Last time we saw what could be the reason for high CPU usage. In this blog post we are going to see some troubleshooting scenarios and queries that can help us identify and fix the issue.
How to troubleshoot - overview
We need to keep in mind that the high CPU usage can be caused by various unrelated reasons. That could be just an expensive operation, or some memory issues, or false sharing, or whatever else. We saw multiple reasons in the previous part of this series.
We need to check multiple things and verify our assumptions at each stage. It’s worth thinking about recent deployments, weekly patterns, differences in running configuration, locale-specific details, running backend processes (CRON jobs, daemons, autovacuum), and other stuff.
In the rest of this post we are going to see various things that we can try.

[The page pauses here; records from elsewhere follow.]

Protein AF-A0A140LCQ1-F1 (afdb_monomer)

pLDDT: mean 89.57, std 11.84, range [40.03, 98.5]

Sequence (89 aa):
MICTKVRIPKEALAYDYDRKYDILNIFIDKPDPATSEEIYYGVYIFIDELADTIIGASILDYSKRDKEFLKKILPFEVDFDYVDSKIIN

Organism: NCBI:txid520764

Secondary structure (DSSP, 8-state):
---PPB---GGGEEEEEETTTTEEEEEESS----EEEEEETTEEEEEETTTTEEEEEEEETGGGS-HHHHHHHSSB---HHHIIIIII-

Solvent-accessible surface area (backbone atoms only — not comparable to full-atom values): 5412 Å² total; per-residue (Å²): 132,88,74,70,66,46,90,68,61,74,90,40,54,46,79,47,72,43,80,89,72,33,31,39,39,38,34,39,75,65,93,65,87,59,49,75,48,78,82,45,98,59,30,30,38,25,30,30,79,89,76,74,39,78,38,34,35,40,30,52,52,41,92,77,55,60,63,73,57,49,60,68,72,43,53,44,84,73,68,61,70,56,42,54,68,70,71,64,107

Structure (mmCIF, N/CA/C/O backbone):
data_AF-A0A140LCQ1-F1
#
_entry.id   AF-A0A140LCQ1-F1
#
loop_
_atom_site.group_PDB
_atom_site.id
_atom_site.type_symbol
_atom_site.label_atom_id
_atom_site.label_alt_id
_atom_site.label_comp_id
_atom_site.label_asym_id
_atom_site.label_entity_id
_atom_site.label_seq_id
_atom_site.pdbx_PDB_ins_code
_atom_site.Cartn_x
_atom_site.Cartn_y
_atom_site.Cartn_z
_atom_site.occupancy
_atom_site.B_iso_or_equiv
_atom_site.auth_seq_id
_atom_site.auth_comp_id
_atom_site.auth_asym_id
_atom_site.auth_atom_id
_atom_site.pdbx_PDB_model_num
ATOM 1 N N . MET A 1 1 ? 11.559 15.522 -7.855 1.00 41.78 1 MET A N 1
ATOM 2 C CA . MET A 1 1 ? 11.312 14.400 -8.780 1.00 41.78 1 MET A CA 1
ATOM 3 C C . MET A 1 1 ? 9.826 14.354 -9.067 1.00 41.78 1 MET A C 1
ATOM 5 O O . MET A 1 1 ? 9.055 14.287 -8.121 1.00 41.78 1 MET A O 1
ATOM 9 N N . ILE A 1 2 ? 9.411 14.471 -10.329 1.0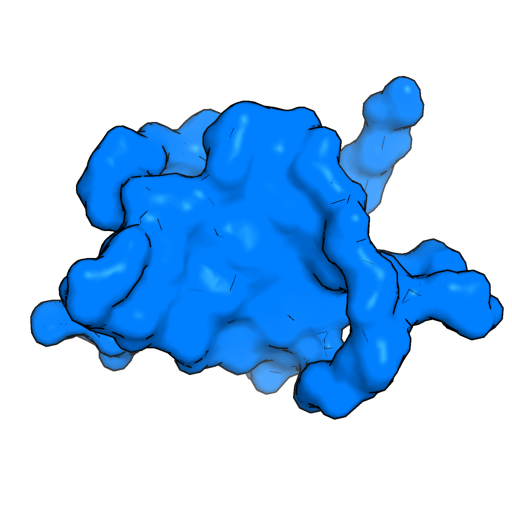0 40.03 2 ILE A N 1
ATOM 10 C CA . ILE A 1 2 ? 8.030 14.157 -10.711 1.00 40.03 2 ILE A CA 1
ATOM 11 C C . ILE A 1 2 ? 8.041 12.645 -10.937 1.00 40.03 2 ILE A C 1
ATOM 13 O O . ILE A 1 2 ? 8.444 12.196 -12.005 1.00 40.03 2 ILE A O 1
ATOM 17 N N . CYS A 1 3 ? 7.728 11.857 -9.906 1.00 53.78 3 CYS A N 1
ATOM 18 C CA . CYS A 1 3 ? 7.556 10.418 -10.084 1.00 53.78 3 CYS A CA 1
ATOM 19 C C . CYS A 1 3 ? 6.267 10.212 -10.878 1.00 53.78 3 CYS A C 1
ATOM 21 O O . CYS A 1 3 ? 5.164 10.353 -10.351 1.00 53.78 3 CYS A O 1
ATOM 23 N N . THR A 1 4 ? 6.407 9.957 -12.177 1.00 64.81 4 THR A N 1
ATOM 24 C CA . THR A 1 4 ? 5.297 9.508 -13.014 1.00 64.81 4 THR A CA 1
ATOM 25 C C . THR A 1 4 ? 4.760 8.222 -12.408 1.00 64.81 4 THR A C 1
ATOM 27 O O . THR A 1 4 ? 5.520 7.278 -12.203 1.00 64.81 4 THR A O 1
ATOM 30 N N . LYS A 1 5 ? 3.460 8.188 -12.104 1.00 78.62 5 LYS A N 1
ATOM 31 C CA . LYS A 1 5 ? 2.833 6.972 -11.594 1.00 78.62 5 LYS A CA 1
ATOM 32 C C . LYS A 1 5 ? 3.024 5.829 -12.585 1.00 78.62 5 LYS A C 1
ATOM 34 O O . LYS A 1 5 ? 2.671 5.959 -13.758 1.00 78.62 5 LYS A O 1
ATOM 39 N N . VAL A 1 6 ? 3.545 4.713 -12.098 1.00 81.88 6 VAL A N 1
ATOM 40 C CA . VAL A 1 6 ? 3.651 3.470 -12.849 1.00 81.88 6 VAL A CA 1
ATOM 41 C C . VAL A 1 6 ? 2.301 2.769 -12.784 1.00 81.88 6 VAL A C 1
ATOM 43 O O . VAL A 1 6 ? 1.714 2.596 -11.713 1.00 81.88 6 VAL A O 1
ATOM 46 N N . ARG A 1 7 ? 1.776 2.383 -13.947 1.00 83.75 7 ARG A N 1
ATOM 47 C CA . ARG A 1 7 ? 0.535 1.616 -14.029 1.00 83.75 7 ARG A CA 1
ATOM 48 C C . ARG A 1 7 ? 0.862 0.137 -13.867 1.00 83.75 7 ARG A C 1
ATOM 50 O O . ARG A 1 7 ? 1.474 -0.449 -14.755 1.00 83.75 7 ARG A O 1
ATOM 57 N N . ILE A 1 8 ? 0.430 -0.442 -12.754 1.00 86.88 8 ILE A N 1
ATOM 58 C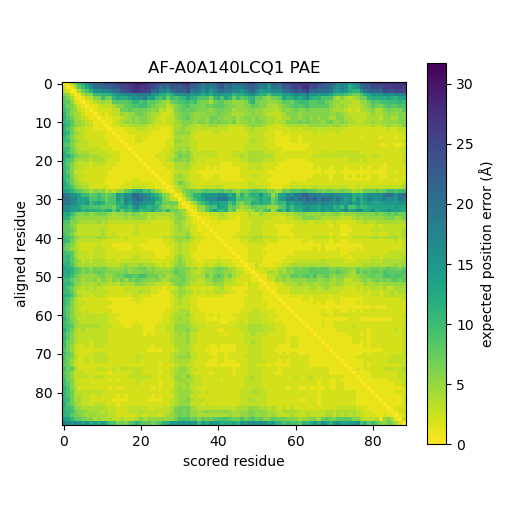 CA . ILE A 1 8 ? 0.623 -1.857 -12.429 1.00 86.88 8 ILE A CA 1
ATOM 59 C C . ILE A 1 8 ? -0.703 -2.600 -12.653 1.00 86.88 8 ILE A C 1
ATOM 61 O O . ILE A 1 8 ? -1.750 -2.089 -12.239 1.00 86.88 8 ILE A O 1
ATOM 65 N N . PRO A 1 9 ? -0.710 -3.767 -13.325 1.00 86.06 9 PRO A N 1
ATOM 66 C CA . PRO A 1 9 ? -1.903 -4.605 -13.418 1.00 86.06 9 PRO A CA 1
ATOM 67 C C . PRO A 1 9 ? -2.411 -4.980 -12.023 1.00 86.06 9 PRO A C 1
ATOM 69 O O . PRO A 1 9 ? -1.625 -5.290 -11.132 1.00 86.06 9 PRO A O 1
ATOM 72 N N . LYS A 1 10 ? -3.730 -4.979 -11.810 1.00 83.38 10 LYS A N 1
ATOM 73 C CA . LYS A 1 10 ? -4.301 -5.242 -10.477 1.00 83.38 10 LYS A CA 1
ATOM 74 C C . LYS A 1 10 ? -3.952 -6.651 -9.983 1.00 83.38 10 LYS A C 1
ATOM 76 O O . LYS A 1 10 ? -3.736 -6.853 -8.797 1.00 83.38 10 LYS A O 1
ATOM 81 N N . GLU A 1 11 ? -3.872 -7.606 -10.900 1.00 86.50 11 GLU A N 1
ATOM 82 C CA . GLU A 1 11 ? -3.477 -8.996 -10.677 1.00 86.50 11 GLU A CA 1
ATOM 83 C C . GLU A 1 11 ? -2.004 -9.179 -10.276 1.00 86.50 11 GLU A C 1
ATOM 85 O O . GLU A 1 11 ? -1.669 -10.209 -9.696 1.00 86.50 11 GLU A O 1
ATOM 90 N N . ALA A 1 12 ? -1.147 -8.190 -10.549 1.00 90.19 12 ALA A N 1
ATOM 91 C CA . ALA A 1 12 ? 0.258 -8.186 -10.143 1.00 90.19 12 ALA A CA 1
ATOM 92 C C . ALA A 1 12 ? 0.455 -7.673 -8.704 1.00 90.19 12 ALA A C 1
ATOM 94 O O . ALA A 1 12 ? 1.546 -7.809 -8.150 1.00 90.19 12 ALA A O 1
ATOM 95 N N . LEU A 1 13 ? -0.589 -7.091 -8.091 1.00 93.25 13 LEU A N 1
ATOM 96 C CA . LEU A 1 13 ? -0.547 -6.583 -6.723 1.00 93.25 13 LEU A CA 1
ATOM 97 C C . LEU A 1 13 ? -0.943 -7.665 -5.716 1.00 93.25 13 LEU A C 1
ATOM 99 O O . LEU A 1 13 ? -2.065 -8.175 -5.723 1.00 93.25 13 LEU A O 1
ATOM 103 N N . ALA A 1 14 ? -0.032 -7.954 -4.793 1.00 93.25 14 ALA A N 1
ATOM 104 C CA . ALA A 1 14 ? -0.304 -8.748 -3.605 1.00 93.25 14 ALA A CA 1
ATOM 105 C C . ALA A 1 14 ? -0.351 -7.846 -2.367 1.00 93.25 14 ALA A C 1
ATOM 107 O O . ALA A 1 14 ? 0.427 -6.902 -2.245 1.00 93.25 14 ALA A O 1
ATOM 108 N N . TYR A 1 15 ? -1.257 -8.160 -1.442 1.00 94.69 15 TYR A N 1
ATOM 109 C CA . TYR A 1 15 ? -1.462 -7.407 -0.208 1.00 94.69 15 TYR A CA 1
ATOM 110 C C . TYR A 1 15 ? -1.265 -8.322 0.995 1.00 94.69 15 TYR A C 1
ATOM 112 O O . TYR A 1 15 ? -1.819 -9.421 1.031 1.00 94.69 15 TYR A O 1
ATOM 120 N N . ASP A 1 16 ? -0.523 -7.841 1.983 1.00 94.50 16 ASP A N 1
ATOM 121 C CA . ASP A 1 16 ? -0.357 -8.481 3.284 1.00 94.50 16 ASP A CA 1
ATOM 122 C C . ASP A 1 16 ? -0.611 -7.441 4.375 1.00 94.50 16 ASP A C 1
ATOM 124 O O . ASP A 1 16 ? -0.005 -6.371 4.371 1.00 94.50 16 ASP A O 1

Active and idle connections
First thing to check is how many connections we have in the database.
Number of connections
We can use the following query:
WITH connections AS (
SELECT
COUNT(*) AS total_connections,
SUM(CASE WHEN state != 'idle' THEN 1 ELSE 0 END) AS non_idle_connections
FROM pg_stat_activity
),
max_connections AS (
SELECT setting AS max_connections
FROM pg_settings
WHERE name = 'max_connections'
)
SELECT
C.total_connections,
C.non_idle_connections,
MC.max_connections,
ROUND((100 * C.total_connections::NUMERIC / MC.max_connections::NUMERIC), 2) AS connections_utilization_percentage
FROM connections AS C
CROSS JOIN max_connections AS MC
+--------------------+-----------------------+------------------+------------------------------------+
| total_connections | non_idle_connections | max_connections | connections_utilization_percentage |
+--------------------+-----------------------+------------------+------------------------------------+
| 8 | 1 | 100 | 8.0 |
+--------------------+-----------------------+------------------+------------------------------------+
We can see the number of connections and how many of them are idle. You can also check number of maximum available connections with the following query:
show max_connections;
This will give you the number of connections, like below:
+-----------------+
| max_connections |
+-----------------+
| 100 |
+-----------------+
Typically, the default is one hundred connections. You can always configure it if needed to match your needs, however, that will require rebooting your PostgreSQL instance. The more connections you have, the higher the memory usage is, so try to tune it to just keep it right above what you need
Connections per database
Next thing to check is which databases are used by the connections. You can use the following query:
SELECT
datname AS database_name,
COUNT(*) AS non_idle_connections
FROM pg_stat_activity
WHERE state != 'idle'
GROUP BY datname
ORDER BY 2
Example output:
+----------------+----------------------+
| database_name | non_idle_connections |
+----------------+----------------------+
| demo | 1 |
+----------------+----------------------+
You can also get similar result with executed queries:
SELECT
datname AS database_name,
query,
COUNT(*) AS non_idle_connections
FROM pg_stat_activity
WHERE state != 'idle'
GROUP BY datname, query
ORDER BY 3 DESC
The query gives the following output:
+----------------+------------------------------+----------------------+
| database_name | query | non_idle_connections |
+----------------+------------------------------+----------------------+
| demo | SELECT * FROM demo.bookings | 1 |
+----------------+------------------------------+----------------------+
This gives you running queries at a given point in time. However, just running the query may not be a problem. We probably want to find long queries, so do that with the following query:
SELECT
datname AS database_name,
query,
now() - query_start AS runtime
FROM pg_stat_activity
WHERE state != 'idle'
ORDER BY 3 DESC
Example output:
+----------------+------------------------------+-----------------+
| database_name | query | runtime |
+----------------+------------------------------+-----------------+
| demo | SELECT * FROM demo.bookings | 00:00:10.145824 |
+----------------+------------------------------+-----------------+
This shows you clearly which queries are running for a long time. Probably the one that runs for many seconds (minutes/hours) is worth investigating further.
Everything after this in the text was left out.